A B+ Tree organizes values in a sorted tree structure:

sql

QUBITS OF DPK

1        40
2      /    \
3   20       60
4  /  \     /  \
510   30   50   70

Searching for 50 takes only a few steps — go right at 40, go left at 60, found at 50. This is why B+ Trees scale well even to billions of rows.

8. Clustered vs Non-Clustered Index

A clustered index determines the physical order of rows on disk. Most databases automatically create a clustered index on the primary key, so rows are stored in primary key order. There can only be one clustered index per table.

A non-clustered index is a separate structure that stores pointers back to the actual rows:

sql

QUBITS OF DPK

1Email Index
2
3alice@gmail.com → row 10
4bob@gmail.com   → row 5
5john@gmail.com  → row 1

You can have many non-clustered indexes on a single table.

9. Composite Index

When queries filter on multiple columns together, a composite index covers them in one structure:

sql

QUBITS OF DPK

1CREATE INDEX idx_customer_date
2ON orders(customer_id, order_date);

The Left Prefix Rule — this is critical to understand. The index (customer_id, order_date) works for queries filtering on customer_id alone, or customer_id + order_date together. It does not work efficiently for order_date alone, because the left prefix is missing.

sql

QUBITS OF DPK

1WHERE customer_id = 5                              -- uses index
2WHERE customer_id = 5 AND order_date = '2024-01-01' -- uses index
3WHERE order_date = '2024-01-01'                    -- does NOT use index

10. Multi-Column Index Example

sql

QUBITS OF DPK

1CREATE INDEX idx_user_status_date
2ON orders(user_id, status, created_at);

This optimizes all of the following queries because they all begin from the leftmost column:

sql

QUBITS OF DPK

1WHERE user_id = 5
2WHERE user_id = 5 AND status = 'PAID'
3WHERE user_id = 5 AND status = 'PAID' AND created_at > '2024-01-01'

11. Downsides of Indexing

Indexes are powerful but come with real trade-offs that matter in production.

Extra storage — indexes consume significant disk space. A 100 GB table may have 40 GB of associated indexes on top of it.

Slower writes — every INSERT, UPDATE, or DELETE must also update all relevant indexes. The more indexes you have, the heavier each write operation becomes.

Maintenance overhead — too many indexes slow down writes noticeably and increase the complexity of database maintenance.

12. Indexing Strings

Indexing very long text columns is inefficient. For a column like product_description TEXT, prefix indexing is a better approach — index only the first N characters:

sql

QUBITS OF DPK

1CREATE INDEX idx_title
2ON articles(title(20));

This indexes only the first 20 characters of the title, which is usually enough to narrow down results significantly.

13. When Indexes Are Not Useful

Not every column is a good index candidate.
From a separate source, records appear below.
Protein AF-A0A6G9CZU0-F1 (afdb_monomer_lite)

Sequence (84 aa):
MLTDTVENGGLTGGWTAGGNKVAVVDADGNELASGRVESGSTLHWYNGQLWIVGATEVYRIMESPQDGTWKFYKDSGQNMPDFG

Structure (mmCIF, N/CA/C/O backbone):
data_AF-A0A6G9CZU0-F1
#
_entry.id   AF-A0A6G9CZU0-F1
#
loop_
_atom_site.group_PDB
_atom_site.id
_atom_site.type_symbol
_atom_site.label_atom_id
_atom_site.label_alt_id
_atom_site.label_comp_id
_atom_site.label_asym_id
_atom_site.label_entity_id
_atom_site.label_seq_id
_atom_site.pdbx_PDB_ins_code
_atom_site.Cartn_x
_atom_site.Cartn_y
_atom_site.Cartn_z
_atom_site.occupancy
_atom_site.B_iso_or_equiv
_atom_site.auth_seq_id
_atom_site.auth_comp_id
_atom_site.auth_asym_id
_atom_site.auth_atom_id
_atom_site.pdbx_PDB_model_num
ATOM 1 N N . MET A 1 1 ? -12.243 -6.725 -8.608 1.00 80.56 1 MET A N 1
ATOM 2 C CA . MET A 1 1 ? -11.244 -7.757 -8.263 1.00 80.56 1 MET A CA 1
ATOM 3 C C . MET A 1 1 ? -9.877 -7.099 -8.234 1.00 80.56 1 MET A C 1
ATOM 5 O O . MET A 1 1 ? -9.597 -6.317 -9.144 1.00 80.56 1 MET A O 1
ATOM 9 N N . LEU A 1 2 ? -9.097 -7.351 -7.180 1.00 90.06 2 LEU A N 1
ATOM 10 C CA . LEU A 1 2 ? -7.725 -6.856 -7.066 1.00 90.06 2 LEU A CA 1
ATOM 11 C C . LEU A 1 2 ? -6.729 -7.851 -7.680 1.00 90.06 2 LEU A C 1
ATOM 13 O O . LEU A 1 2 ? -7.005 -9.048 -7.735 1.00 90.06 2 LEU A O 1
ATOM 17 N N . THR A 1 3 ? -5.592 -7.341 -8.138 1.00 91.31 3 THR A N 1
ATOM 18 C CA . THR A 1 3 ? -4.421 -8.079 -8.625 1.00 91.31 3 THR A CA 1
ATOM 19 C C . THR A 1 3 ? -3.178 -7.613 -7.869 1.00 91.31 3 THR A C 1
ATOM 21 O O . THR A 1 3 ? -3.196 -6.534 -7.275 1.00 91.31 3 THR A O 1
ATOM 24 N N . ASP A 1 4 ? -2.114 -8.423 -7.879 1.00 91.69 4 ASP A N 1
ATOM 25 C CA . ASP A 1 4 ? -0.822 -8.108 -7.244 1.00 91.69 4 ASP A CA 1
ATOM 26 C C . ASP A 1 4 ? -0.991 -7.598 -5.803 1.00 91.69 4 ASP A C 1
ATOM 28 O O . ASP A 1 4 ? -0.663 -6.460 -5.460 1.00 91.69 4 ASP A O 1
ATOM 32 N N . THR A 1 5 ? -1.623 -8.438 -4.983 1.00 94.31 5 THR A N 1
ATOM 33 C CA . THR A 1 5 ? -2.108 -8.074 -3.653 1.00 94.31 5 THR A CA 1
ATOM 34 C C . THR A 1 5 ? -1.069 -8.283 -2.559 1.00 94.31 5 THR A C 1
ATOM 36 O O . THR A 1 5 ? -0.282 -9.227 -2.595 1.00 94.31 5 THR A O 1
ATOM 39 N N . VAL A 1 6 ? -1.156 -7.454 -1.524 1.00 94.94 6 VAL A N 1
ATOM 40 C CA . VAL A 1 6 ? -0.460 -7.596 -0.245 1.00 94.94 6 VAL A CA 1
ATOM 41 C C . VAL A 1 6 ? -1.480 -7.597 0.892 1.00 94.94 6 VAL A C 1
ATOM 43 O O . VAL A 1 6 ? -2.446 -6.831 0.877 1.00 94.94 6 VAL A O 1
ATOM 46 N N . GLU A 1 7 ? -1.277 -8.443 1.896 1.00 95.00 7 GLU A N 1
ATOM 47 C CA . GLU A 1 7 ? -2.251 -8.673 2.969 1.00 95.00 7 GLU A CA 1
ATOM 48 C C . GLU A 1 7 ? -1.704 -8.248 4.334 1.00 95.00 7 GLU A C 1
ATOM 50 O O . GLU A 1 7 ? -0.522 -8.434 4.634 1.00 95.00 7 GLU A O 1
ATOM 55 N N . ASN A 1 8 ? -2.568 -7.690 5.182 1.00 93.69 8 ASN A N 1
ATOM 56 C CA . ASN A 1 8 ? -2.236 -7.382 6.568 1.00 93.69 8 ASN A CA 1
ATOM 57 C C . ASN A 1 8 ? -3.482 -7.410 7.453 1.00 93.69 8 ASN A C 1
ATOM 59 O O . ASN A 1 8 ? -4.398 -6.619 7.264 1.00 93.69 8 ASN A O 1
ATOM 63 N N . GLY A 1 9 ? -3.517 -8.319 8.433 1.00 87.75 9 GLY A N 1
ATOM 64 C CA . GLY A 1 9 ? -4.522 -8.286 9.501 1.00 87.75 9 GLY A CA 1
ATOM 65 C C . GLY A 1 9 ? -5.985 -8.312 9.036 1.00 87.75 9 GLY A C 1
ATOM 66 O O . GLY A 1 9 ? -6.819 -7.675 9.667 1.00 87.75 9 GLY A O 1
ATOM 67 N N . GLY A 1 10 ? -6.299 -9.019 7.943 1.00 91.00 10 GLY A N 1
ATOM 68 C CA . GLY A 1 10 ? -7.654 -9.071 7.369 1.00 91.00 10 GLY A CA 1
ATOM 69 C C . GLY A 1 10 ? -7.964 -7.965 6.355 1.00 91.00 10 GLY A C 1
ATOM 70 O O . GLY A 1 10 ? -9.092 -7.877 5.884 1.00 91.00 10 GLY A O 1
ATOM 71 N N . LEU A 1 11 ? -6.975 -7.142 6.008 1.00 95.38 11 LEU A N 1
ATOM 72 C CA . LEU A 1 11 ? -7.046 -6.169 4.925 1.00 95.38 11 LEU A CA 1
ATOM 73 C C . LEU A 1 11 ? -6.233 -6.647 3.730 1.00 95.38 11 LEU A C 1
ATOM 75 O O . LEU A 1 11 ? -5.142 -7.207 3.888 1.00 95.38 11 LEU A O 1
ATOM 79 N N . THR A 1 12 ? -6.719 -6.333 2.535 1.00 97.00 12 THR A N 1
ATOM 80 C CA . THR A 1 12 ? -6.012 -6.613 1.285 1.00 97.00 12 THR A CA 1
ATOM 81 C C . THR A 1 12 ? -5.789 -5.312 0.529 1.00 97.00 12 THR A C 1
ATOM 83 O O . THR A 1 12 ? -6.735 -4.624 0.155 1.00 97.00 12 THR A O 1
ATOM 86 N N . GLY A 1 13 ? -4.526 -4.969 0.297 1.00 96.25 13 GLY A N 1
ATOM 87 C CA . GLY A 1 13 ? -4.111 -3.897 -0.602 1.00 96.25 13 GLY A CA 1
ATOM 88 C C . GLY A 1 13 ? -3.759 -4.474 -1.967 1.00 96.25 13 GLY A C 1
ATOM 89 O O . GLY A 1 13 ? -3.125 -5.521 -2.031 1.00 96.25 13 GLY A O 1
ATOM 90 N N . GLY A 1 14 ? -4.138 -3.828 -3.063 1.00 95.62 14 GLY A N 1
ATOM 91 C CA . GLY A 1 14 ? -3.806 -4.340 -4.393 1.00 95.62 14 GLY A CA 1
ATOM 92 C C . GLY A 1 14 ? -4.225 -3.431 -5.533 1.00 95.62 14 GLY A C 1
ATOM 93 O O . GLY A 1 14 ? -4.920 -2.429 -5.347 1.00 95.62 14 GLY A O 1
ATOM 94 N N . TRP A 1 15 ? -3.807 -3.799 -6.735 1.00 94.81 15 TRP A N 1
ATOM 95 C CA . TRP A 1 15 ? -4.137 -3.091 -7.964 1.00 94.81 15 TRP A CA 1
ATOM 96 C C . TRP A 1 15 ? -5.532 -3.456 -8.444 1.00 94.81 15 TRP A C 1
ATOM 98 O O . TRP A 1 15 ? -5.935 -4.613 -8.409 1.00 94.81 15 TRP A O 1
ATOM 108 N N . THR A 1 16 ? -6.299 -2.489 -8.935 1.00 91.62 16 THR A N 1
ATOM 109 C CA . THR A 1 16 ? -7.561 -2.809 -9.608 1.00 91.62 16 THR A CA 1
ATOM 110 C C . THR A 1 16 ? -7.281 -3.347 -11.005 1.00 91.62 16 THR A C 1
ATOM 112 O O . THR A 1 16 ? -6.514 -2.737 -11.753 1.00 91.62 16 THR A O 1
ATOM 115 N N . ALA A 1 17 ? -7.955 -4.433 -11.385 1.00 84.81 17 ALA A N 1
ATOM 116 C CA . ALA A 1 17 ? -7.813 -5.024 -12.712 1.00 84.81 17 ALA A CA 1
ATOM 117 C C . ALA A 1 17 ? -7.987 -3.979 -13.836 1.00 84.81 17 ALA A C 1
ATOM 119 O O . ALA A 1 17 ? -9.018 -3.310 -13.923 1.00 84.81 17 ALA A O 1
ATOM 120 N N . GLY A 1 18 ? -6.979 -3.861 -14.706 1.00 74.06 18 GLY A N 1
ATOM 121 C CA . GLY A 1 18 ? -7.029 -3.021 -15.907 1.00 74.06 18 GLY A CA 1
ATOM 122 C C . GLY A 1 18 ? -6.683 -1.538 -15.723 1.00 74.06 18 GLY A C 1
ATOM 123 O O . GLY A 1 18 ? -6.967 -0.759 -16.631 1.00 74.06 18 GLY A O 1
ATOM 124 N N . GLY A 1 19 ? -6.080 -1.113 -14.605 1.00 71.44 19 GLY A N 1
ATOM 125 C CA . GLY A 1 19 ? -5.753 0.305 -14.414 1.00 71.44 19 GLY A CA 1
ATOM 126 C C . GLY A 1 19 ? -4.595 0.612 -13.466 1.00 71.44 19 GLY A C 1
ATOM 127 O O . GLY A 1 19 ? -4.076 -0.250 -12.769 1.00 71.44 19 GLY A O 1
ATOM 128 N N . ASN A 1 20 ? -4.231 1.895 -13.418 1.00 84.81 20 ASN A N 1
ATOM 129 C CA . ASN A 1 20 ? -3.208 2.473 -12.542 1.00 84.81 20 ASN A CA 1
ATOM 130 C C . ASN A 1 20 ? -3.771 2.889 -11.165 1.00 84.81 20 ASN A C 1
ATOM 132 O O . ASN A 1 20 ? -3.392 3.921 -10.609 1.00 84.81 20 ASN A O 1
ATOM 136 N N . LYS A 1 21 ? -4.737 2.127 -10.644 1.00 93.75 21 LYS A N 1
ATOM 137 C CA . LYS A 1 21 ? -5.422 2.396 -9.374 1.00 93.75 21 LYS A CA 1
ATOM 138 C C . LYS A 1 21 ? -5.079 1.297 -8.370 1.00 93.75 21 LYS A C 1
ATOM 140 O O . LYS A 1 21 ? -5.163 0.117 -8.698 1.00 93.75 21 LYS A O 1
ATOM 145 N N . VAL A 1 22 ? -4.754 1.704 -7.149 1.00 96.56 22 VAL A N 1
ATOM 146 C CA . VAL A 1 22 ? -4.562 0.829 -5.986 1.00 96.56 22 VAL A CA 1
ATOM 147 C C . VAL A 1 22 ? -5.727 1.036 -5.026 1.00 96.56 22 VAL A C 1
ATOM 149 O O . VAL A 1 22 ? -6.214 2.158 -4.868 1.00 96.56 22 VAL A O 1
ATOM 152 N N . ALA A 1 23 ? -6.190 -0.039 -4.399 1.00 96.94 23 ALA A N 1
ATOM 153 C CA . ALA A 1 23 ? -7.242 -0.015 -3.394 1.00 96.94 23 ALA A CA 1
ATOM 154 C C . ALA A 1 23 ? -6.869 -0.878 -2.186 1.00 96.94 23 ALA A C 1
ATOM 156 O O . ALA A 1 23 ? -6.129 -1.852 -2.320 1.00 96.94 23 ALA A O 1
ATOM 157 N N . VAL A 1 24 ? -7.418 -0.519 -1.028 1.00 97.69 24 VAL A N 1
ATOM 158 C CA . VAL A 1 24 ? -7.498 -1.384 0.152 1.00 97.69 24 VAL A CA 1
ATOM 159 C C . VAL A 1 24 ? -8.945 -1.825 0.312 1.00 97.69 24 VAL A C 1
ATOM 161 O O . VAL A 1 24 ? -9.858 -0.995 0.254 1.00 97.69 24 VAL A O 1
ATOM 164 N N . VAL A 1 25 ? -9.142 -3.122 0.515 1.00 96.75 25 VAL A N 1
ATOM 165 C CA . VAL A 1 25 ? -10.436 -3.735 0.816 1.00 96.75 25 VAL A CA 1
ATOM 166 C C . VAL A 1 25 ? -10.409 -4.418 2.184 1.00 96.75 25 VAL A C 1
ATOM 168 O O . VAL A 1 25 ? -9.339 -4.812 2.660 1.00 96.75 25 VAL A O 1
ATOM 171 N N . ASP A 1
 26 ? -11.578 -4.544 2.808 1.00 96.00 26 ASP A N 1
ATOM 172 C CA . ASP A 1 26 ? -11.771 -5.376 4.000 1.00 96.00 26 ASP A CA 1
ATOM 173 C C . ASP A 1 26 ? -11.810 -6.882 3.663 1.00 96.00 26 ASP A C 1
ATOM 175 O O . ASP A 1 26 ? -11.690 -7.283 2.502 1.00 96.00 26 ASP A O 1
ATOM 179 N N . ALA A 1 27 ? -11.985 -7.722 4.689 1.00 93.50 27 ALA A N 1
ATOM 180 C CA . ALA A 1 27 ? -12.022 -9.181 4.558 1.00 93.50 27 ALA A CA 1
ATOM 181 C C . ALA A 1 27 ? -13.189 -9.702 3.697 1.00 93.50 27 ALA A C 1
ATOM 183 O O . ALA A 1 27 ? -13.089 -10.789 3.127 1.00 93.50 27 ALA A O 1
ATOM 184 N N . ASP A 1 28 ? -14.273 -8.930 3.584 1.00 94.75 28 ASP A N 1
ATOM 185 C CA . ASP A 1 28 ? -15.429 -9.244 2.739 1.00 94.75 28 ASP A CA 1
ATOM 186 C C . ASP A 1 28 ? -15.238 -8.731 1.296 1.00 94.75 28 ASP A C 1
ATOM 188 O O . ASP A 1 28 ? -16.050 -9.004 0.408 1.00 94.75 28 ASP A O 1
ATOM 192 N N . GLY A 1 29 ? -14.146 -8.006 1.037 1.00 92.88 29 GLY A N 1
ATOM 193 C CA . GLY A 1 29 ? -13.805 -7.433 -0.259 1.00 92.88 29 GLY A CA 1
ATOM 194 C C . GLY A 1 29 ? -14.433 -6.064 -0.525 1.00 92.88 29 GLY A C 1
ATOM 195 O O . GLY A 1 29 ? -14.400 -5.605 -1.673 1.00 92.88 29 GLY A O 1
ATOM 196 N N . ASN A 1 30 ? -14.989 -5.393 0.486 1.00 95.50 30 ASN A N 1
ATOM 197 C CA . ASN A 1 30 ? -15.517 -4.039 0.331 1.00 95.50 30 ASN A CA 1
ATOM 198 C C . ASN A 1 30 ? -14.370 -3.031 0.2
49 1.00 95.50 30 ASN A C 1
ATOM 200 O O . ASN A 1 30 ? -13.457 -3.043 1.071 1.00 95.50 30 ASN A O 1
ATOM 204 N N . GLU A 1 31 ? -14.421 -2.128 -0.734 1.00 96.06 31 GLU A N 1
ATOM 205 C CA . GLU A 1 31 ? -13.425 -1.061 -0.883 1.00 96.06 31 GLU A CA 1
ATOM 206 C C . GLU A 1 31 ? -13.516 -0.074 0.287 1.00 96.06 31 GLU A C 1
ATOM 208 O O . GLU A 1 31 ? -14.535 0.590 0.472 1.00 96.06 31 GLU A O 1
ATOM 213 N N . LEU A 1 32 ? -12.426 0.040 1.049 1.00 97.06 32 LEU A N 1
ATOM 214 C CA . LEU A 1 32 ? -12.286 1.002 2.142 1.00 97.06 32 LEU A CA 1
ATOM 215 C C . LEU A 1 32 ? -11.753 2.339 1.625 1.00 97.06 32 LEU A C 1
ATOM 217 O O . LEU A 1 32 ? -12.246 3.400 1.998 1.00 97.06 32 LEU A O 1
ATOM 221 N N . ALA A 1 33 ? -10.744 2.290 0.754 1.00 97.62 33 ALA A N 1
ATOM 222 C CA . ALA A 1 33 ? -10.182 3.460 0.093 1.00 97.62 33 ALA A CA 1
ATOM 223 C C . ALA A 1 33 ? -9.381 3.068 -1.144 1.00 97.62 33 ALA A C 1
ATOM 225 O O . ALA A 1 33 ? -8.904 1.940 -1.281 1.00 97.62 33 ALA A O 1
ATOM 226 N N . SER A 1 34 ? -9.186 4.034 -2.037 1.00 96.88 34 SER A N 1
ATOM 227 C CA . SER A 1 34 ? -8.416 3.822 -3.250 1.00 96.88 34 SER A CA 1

Consider this query:

sql

QUBITS OF DPK

1SELECT COUNT(*)
2FROM transactions
3WHERE transaction_type = 'CREDIT';

If 95% of rows are CREDIT, the database still has to scan most of the table even with an index — so the index provides no real benefit.

The key concept here is selectivity — the ratio of unique values in a column. High selectivity columns like email or user_id are excellent candidates. Low selectivity columns like gender, status, or boolean flags generally are not.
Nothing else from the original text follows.